SOURCE DATA:
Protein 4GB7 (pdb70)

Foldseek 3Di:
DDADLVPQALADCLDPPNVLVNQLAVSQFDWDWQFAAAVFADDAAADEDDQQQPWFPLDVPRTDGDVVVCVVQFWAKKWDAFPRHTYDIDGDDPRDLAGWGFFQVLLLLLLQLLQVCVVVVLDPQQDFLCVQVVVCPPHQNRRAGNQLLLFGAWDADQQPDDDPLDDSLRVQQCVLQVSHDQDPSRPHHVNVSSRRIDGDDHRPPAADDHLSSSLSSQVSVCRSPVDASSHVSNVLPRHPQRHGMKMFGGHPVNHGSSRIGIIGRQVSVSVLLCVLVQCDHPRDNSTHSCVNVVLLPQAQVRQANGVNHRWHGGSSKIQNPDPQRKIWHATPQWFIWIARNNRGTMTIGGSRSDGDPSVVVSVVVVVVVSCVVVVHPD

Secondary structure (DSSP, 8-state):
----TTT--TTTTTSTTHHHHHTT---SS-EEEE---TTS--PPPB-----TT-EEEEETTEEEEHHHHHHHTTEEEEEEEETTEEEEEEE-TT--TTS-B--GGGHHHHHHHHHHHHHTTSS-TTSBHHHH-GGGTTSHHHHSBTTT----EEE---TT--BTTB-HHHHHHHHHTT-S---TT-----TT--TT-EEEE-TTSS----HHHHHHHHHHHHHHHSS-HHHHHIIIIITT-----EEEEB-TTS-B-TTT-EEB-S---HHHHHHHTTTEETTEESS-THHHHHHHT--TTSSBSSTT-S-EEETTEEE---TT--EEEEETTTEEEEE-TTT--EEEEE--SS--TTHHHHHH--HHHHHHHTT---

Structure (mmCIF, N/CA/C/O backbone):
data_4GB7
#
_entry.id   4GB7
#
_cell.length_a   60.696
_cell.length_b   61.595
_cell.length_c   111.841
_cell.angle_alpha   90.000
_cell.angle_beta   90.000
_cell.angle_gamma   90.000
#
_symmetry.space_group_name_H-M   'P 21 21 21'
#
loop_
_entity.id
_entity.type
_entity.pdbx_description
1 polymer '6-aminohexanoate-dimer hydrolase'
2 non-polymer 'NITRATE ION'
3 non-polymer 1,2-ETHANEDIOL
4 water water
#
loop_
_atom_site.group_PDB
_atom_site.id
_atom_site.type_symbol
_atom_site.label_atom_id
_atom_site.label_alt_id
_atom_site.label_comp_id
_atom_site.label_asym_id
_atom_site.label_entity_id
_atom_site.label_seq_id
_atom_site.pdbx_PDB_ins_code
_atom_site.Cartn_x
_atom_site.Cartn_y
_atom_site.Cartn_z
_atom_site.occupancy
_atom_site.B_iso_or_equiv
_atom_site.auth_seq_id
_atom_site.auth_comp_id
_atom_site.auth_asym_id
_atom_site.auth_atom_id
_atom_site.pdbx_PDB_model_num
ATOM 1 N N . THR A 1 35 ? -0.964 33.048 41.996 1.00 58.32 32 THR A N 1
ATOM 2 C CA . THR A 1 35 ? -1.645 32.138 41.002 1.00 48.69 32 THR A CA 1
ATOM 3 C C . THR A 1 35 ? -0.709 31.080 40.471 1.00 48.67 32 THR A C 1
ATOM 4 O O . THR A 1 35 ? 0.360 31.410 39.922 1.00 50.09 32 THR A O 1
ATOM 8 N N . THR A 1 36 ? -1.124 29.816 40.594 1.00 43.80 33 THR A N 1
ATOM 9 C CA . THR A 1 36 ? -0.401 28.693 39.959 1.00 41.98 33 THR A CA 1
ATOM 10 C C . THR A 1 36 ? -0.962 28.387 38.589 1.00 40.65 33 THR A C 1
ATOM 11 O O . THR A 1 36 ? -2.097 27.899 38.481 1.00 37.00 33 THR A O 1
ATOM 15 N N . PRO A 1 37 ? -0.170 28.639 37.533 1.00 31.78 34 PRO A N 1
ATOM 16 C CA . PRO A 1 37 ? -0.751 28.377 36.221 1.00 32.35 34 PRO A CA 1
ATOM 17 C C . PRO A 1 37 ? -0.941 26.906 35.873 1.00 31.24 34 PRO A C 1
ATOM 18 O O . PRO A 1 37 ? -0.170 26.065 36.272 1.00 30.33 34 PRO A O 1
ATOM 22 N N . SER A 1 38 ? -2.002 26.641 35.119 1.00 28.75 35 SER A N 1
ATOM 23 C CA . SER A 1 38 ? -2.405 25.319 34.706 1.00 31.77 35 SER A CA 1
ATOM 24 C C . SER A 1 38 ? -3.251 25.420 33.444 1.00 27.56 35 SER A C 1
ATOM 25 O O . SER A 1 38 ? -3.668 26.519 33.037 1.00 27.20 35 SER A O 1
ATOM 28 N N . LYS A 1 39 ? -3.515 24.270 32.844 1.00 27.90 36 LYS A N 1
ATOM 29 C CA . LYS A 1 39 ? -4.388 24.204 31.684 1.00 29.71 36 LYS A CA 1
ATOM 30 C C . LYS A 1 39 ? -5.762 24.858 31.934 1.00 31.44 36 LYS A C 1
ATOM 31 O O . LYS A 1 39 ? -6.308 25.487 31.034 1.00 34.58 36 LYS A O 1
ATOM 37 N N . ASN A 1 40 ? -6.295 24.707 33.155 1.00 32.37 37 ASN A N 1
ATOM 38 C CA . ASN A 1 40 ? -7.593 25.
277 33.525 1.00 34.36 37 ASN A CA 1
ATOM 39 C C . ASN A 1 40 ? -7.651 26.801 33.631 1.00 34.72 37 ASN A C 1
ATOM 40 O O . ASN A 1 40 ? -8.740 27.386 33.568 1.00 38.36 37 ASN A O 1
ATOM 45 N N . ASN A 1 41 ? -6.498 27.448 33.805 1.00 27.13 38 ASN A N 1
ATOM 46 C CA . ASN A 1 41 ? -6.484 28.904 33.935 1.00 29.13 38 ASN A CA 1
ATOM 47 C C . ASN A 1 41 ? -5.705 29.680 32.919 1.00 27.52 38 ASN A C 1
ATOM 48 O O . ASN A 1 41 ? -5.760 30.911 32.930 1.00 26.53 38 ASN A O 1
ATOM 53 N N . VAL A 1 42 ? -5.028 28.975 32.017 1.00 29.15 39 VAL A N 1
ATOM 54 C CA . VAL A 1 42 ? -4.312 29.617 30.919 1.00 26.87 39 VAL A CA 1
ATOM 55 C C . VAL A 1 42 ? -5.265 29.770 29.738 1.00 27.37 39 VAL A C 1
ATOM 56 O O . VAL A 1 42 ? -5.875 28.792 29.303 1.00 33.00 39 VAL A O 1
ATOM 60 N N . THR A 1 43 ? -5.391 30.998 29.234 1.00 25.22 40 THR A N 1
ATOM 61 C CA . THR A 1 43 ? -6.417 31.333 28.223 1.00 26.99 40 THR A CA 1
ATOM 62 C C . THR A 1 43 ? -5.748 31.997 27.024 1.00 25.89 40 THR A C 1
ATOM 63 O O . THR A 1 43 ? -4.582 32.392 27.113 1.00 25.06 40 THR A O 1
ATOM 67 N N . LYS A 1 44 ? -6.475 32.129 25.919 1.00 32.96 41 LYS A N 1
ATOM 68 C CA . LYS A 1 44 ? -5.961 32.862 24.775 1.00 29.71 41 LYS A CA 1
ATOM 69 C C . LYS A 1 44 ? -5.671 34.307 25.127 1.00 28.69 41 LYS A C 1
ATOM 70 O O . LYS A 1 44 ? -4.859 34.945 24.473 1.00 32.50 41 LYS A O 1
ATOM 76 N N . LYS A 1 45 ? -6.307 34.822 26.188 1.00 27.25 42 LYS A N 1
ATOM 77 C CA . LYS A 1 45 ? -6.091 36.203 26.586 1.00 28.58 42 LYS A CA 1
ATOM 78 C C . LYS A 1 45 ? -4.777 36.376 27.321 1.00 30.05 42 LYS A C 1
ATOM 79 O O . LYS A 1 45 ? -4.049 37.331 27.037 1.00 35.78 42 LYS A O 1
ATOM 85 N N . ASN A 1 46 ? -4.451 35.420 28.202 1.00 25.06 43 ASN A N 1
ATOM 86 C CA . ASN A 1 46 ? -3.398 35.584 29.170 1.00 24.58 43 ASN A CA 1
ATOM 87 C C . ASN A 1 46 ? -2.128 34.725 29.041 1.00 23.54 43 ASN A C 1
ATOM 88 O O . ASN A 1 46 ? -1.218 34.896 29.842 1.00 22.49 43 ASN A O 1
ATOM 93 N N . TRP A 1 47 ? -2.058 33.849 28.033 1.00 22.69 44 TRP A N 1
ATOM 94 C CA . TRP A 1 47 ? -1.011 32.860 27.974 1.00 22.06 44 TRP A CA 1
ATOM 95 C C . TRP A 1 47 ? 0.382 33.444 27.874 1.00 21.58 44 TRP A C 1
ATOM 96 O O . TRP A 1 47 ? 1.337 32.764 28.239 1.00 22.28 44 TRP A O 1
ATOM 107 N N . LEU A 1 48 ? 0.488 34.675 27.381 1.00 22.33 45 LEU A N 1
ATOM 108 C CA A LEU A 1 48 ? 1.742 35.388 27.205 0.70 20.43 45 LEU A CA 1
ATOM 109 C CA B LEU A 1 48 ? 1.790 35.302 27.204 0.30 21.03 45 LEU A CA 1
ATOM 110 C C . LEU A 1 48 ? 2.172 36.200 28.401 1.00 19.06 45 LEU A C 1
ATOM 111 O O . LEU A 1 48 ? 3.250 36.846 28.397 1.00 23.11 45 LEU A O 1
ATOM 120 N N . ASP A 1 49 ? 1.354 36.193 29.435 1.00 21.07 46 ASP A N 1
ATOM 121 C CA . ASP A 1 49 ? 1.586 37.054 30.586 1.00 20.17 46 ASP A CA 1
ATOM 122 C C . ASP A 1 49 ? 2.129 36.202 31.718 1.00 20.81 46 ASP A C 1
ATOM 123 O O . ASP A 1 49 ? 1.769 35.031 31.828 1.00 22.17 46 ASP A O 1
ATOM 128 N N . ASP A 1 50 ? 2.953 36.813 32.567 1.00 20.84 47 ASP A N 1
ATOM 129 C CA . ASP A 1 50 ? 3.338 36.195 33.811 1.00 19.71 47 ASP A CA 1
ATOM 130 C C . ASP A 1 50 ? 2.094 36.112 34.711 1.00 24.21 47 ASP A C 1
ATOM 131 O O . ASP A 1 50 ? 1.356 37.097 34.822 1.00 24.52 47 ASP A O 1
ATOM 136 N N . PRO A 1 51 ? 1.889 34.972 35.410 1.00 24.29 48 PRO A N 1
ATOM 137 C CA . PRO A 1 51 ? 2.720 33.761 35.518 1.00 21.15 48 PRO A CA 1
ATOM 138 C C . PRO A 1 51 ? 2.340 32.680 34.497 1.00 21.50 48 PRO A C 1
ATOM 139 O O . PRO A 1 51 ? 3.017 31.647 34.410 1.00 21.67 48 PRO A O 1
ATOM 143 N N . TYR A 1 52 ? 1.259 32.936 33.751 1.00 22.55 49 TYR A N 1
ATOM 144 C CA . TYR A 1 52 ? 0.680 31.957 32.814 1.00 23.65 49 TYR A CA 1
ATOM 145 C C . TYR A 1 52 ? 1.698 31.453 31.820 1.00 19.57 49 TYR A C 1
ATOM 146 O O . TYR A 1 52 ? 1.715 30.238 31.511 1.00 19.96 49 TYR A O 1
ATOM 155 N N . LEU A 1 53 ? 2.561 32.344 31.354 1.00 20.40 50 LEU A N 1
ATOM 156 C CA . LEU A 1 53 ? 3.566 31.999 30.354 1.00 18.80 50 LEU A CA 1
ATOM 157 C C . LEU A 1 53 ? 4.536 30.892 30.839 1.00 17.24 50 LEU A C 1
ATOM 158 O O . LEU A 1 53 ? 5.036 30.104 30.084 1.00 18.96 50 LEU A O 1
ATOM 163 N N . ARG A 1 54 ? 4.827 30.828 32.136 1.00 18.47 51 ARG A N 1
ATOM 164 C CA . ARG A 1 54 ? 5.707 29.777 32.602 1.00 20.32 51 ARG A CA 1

WHAT TO WORK ON: The response must hold only the lines above from the line with "Structure (mmCIF, N/CA/C/O" through the line with "ATOM 9 C CA", each copied exactly, both ends kept.

OUTPUT OF THE EXERCISE:
Structure (mmCIF, N/CA/C/O backbone):
data_4GB7
#
_entry.id   4GB7
#
_cell.length_a   60.696
_cell.length_b   61.595
_cell.length_c   111.841
_cell.angle_alpha   90.000
_cell.angle_beta   90.000
_cell.angle_gamma   90.000
#
_symmetry.space_group_name_H-M   'P 21 21 21'
#
loop_
_entity.id
_entity.type
_entity.pdbx_description
1 polymer '6-aminohexanoate-dimer hydrolase'
2 non-polymer 'NITRATE ION'
3 non-polymer 1,2-ETHANEDIOL
4 water water
#
loop_
_atom_site.group_PDB
_atom_site.id
_atom_site.type_symbol
_atom_site.label_atom_id
_atom_site.label_alt_id
_atom_site.label_comp_id
_atom_site.label_asym_id
_atom_site.label_entity_id
_atom_site.label_seq_id
_atom_site.pdbx_PDB_ins_code
_atom_site.Cartn_x
_atom_site.Cartn_y
_atom_site.Cartn_z
_atom_site.occupancy
_atom_site.B_iso_or_equiv
_atom_site.auth_seq_id
_atom_site.auth_comp_id
_atom_site.auth_asym_id
_atom_site.auth_atom_id
_atom_site.pdbx_PDB_model_num
ATOM 1 N N . THR A 1 35 ? -0.964 33.048 41.996 1.00 58.32 32 THR A N 1
ATOM 2 C CA . THR A 1 35 ? -1.645 32.138 41.002 1.00 48.69 32 THR A CA 1
ATOM 3 C C . THR A 1 35 ? -0.709 31.080 40.471 1.00 48.67 32 THR A C 1
ATOM 4 O O . THR A 1 35 ? 0.360 31.410 39.922 1.00 50.09 32 THR A O 1
ATOM 8 N N . THR A 1 36 ? -1.124 29.816 40.594 1.00 43.80 33 THR A N 1
ATOM 9 C CA . THR A 1 36 ? -0.401 28.693 39.959 1.00 41.98 33 THR A CA 1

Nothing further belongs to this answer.